University of South Dakota professor Stanley May, along with researchers and engineers from the South Dakota School of Mines and Technology, have developed an “invisible” Quick Response code.
They are hoping the new technology can help combat security counterfeiting and forgery.
Over the past few years, May, who developed a clear ink solvent integrated with nanoparticle technology, worked with SDSM&T professors Jon Kellar and William Cross on making the ink printable.
With the help of graduate researchers at SDSM&T, Kellar and Cross were able to begin printing, with a special aerosol lab printer, basic letters and shapes onto various objects including paper.
One day, Jeevan Meruga, a graduate student researching with Kellar, decided to use the technology to print a QR code. When Meruga approached Kellar of his findings, Kellar didn’t know what to make of it.
“[Meruga] came to me one day and said ‘Jon, look what I printed,’” said Kellar. “I didn’t even know what it was at first, but then I quickly figured out what it was and how important this could be.”
The QR code is a square two-dimensional box filled with various smaller black and white blocks. Typically companies use these codes for product marketing and can be readily scanned by smart phones. Upon scanning users are then taken to another source to be given more information on the product.
When the clear solution is printed on any surface ,it appears invisible to the naked eye and can only be seen under infrared lighting.
“When printed on white paper it just looks like a white piece of paper, nothing there,” said May. “The human eye can only process visible light, so in order to view the covert code you’d need infrared lighting.”
As current QR codes are able to store vast amounts of information, the invisible ones could be used to for the same purpose. Storing a quantity of information that cannot be seen by the naked eye is one way to keep unwanted viewers from seeing it. Information that isn’t supposed to be seen by anyone else such as classified documents can be kept a secret.
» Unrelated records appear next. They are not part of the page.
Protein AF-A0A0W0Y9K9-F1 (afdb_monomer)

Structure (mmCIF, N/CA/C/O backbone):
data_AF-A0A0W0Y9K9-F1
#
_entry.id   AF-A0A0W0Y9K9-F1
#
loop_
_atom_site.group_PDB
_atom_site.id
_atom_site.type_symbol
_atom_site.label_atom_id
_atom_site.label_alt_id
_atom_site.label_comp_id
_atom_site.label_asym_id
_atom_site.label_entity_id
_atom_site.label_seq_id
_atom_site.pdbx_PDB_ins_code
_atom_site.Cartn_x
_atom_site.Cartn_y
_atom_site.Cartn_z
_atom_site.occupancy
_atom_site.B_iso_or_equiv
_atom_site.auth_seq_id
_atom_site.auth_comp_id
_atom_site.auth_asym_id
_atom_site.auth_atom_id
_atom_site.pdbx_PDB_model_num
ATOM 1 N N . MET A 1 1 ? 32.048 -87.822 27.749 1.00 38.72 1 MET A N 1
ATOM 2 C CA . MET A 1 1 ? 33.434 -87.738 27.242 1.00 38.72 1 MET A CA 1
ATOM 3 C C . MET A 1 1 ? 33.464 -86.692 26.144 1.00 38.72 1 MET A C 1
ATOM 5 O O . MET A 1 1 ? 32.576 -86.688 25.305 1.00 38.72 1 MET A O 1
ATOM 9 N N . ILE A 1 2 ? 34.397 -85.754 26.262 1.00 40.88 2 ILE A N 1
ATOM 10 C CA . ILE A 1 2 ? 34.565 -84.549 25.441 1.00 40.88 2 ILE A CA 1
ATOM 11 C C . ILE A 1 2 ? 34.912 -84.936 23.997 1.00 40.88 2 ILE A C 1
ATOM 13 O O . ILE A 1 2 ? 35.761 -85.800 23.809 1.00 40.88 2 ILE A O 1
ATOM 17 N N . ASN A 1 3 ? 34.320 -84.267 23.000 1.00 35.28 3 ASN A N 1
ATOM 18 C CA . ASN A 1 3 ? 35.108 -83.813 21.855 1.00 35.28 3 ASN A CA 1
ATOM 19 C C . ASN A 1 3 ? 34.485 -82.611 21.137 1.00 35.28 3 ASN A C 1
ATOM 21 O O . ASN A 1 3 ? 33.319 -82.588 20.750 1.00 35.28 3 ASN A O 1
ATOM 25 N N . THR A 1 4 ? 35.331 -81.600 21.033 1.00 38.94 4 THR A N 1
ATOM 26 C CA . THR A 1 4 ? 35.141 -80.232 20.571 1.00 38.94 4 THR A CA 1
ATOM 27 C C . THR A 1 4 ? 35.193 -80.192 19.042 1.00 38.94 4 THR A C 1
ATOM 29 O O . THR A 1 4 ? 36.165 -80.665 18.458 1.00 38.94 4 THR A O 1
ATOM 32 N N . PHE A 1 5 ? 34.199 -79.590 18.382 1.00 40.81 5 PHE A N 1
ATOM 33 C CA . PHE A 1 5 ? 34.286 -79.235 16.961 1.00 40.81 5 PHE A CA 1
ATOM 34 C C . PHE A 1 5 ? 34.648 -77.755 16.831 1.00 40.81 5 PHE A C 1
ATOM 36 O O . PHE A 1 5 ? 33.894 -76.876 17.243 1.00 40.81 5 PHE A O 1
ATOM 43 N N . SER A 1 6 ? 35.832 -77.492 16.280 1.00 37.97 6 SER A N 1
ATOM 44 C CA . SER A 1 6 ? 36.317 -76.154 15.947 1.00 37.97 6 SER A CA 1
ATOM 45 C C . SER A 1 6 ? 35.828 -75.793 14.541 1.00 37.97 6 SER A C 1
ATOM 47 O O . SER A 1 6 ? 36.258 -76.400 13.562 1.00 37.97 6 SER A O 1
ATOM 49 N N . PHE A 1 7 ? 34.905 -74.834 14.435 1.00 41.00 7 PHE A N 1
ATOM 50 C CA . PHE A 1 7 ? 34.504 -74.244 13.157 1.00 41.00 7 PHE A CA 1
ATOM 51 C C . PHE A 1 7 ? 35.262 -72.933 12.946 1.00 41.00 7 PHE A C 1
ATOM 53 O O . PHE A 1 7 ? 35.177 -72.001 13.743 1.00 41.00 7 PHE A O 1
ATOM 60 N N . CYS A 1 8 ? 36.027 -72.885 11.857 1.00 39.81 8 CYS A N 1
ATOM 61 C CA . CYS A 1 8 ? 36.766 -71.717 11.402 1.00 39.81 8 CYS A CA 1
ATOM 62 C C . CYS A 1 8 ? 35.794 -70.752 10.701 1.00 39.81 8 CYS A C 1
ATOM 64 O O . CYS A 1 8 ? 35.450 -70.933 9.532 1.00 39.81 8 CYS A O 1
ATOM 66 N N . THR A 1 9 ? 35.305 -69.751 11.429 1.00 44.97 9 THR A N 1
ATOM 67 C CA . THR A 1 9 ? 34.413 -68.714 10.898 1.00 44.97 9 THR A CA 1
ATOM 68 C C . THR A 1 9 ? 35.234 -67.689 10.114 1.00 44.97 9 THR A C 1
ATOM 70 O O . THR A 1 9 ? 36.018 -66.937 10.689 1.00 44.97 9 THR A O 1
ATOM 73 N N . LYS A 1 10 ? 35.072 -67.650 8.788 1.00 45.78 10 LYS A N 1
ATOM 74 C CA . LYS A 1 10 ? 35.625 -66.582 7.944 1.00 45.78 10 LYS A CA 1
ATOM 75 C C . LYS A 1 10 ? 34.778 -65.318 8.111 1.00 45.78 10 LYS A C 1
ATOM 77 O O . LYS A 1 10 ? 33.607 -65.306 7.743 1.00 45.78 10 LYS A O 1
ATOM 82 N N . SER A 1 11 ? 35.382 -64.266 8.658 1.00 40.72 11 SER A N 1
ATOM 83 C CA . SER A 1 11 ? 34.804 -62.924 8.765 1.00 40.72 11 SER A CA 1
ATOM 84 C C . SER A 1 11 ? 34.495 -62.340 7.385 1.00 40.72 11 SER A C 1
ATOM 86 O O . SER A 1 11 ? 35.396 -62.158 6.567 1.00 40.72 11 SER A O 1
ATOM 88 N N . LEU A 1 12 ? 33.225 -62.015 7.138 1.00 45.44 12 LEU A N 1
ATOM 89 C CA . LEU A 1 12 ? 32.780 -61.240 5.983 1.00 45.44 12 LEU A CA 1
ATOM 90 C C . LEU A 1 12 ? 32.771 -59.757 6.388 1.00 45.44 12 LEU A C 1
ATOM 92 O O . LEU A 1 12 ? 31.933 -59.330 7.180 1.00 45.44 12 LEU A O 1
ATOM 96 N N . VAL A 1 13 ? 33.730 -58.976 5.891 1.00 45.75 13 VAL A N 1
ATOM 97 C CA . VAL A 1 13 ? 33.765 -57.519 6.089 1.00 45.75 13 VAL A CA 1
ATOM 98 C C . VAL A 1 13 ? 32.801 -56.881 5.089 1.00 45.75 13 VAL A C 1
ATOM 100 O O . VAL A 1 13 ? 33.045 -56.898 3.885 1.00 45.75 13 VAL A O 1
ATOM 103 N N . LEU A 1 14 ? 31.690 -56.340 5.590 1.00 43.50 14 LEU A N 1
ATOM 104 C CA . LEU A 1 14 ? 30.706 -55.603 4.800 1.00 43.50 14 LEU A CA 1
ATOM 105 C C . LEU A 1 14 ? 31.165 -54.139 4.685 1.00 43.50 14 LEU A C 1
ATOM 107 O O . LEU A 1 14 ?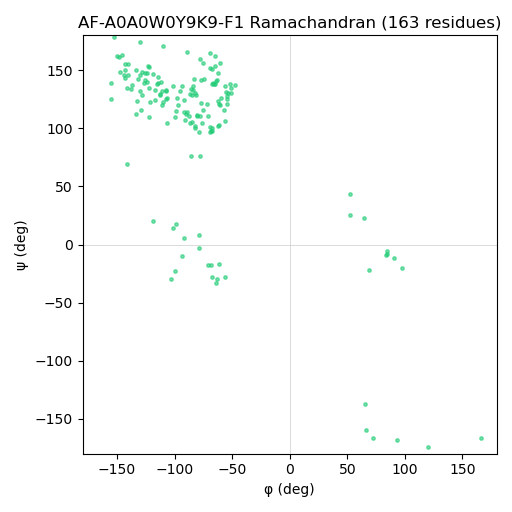 31.096 -53.381 5.649 1.00 43.50 14 LEU A O 1
ATOM 111 N N . VAL A 1 15 ? 31.667 -53.741 3.515 1.00 46.47 15 VAL A N 1
ATOM 112 C CA . VAL A 1 15 ? 32.010 -52.341 3.220 1.00 46.47 15 VAL A CA 1
ATOM 113 C C . VAL A 1 15 ? 30.729 -51.615 2.806 1.00 46.47 15 VAL A C 1
ATOM 115 O O . VAL A 1 15 ? 30.270 -51.735 1.672 1.00 46.47 15 VAL A O 1
ATOM 118 N N . THR A 1 16 ? 30.121 -50.870 3.727 1.00 54.44 16 THR A N 1
ATOM 119 C CA . THR A 1 16 ? 28.989 -49.982 3.429 1.00 54.44 16 THR A CA 1
ATOM 120 C C . THR A 1 16 ? 29.492 -48.713 2.741 1.00 54.44 16 THR A C 1
ATOM 122 O O . THR A 1 16 ? 30.058 -47.830 3.383 1.00 54.44 16 THR A O 1
ATOM 125 N N . SER A 1 17 ? 29.288 -48.624 1.427 1.00 52.91 17 SER A N 1
ATOM 126 C CA . SER A 1 17 ? 29.499 -47.400 0.651 1.00 52.91 17 SER A CA 1
ATOM 127 C C . SER A 1 17 ? 28.406 -46.381 0.996 1.00 52.91 17 SER A C 1
ATOM 129 O O . SER A 1 17 ? 27.233 -46.583 0.681 1.00 52.91 17 SER A O 1
ATOM 131 N N . VAL A 1 18 ? 28.776 -45.299 1.683 1.00 53.25 18 VAL A N 1
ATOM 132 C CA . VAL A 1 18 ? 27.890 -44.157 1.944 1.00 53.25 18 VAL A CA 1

Another proposed usage of these covert codes is combating against counterfeiting and forgery, as a majority of companies trying to obtain the rights to the technology are looking to use it for just that, said May.
According to May, items such as driver’s licenses, passports and social security cards that are widely forged would become more difficult to reproduce.
“The ink uses nanotechnology which won’t be easy to counterfeit by an ordinary person,” said May. “We can also manipulate things that are technical with the spectral signatures and color that would make it much more difficult to copy.”
According to Kellar, the technology could potentially be printed onto almost any surface, which gives it more varieties of ways to be incorporated.
“We’ve printed it on paper, glass, metal and Kapton [a film that can typically withstand extreme temperatures],” said May. “We’ve printed it on transparent tape. We’ve printed it on a ballpoint pen and on Bayer aspirin. It just shows that it can be placed on potentially any surface.”
May said the ink could even be printed on human skin, but the warmth from the infrared lighting would be unpleasant.
May and his partners are working on being able to mass print the codes using regular ink jet printers, as opposed to the aerosol lab printers, which aren’t made for mass printing.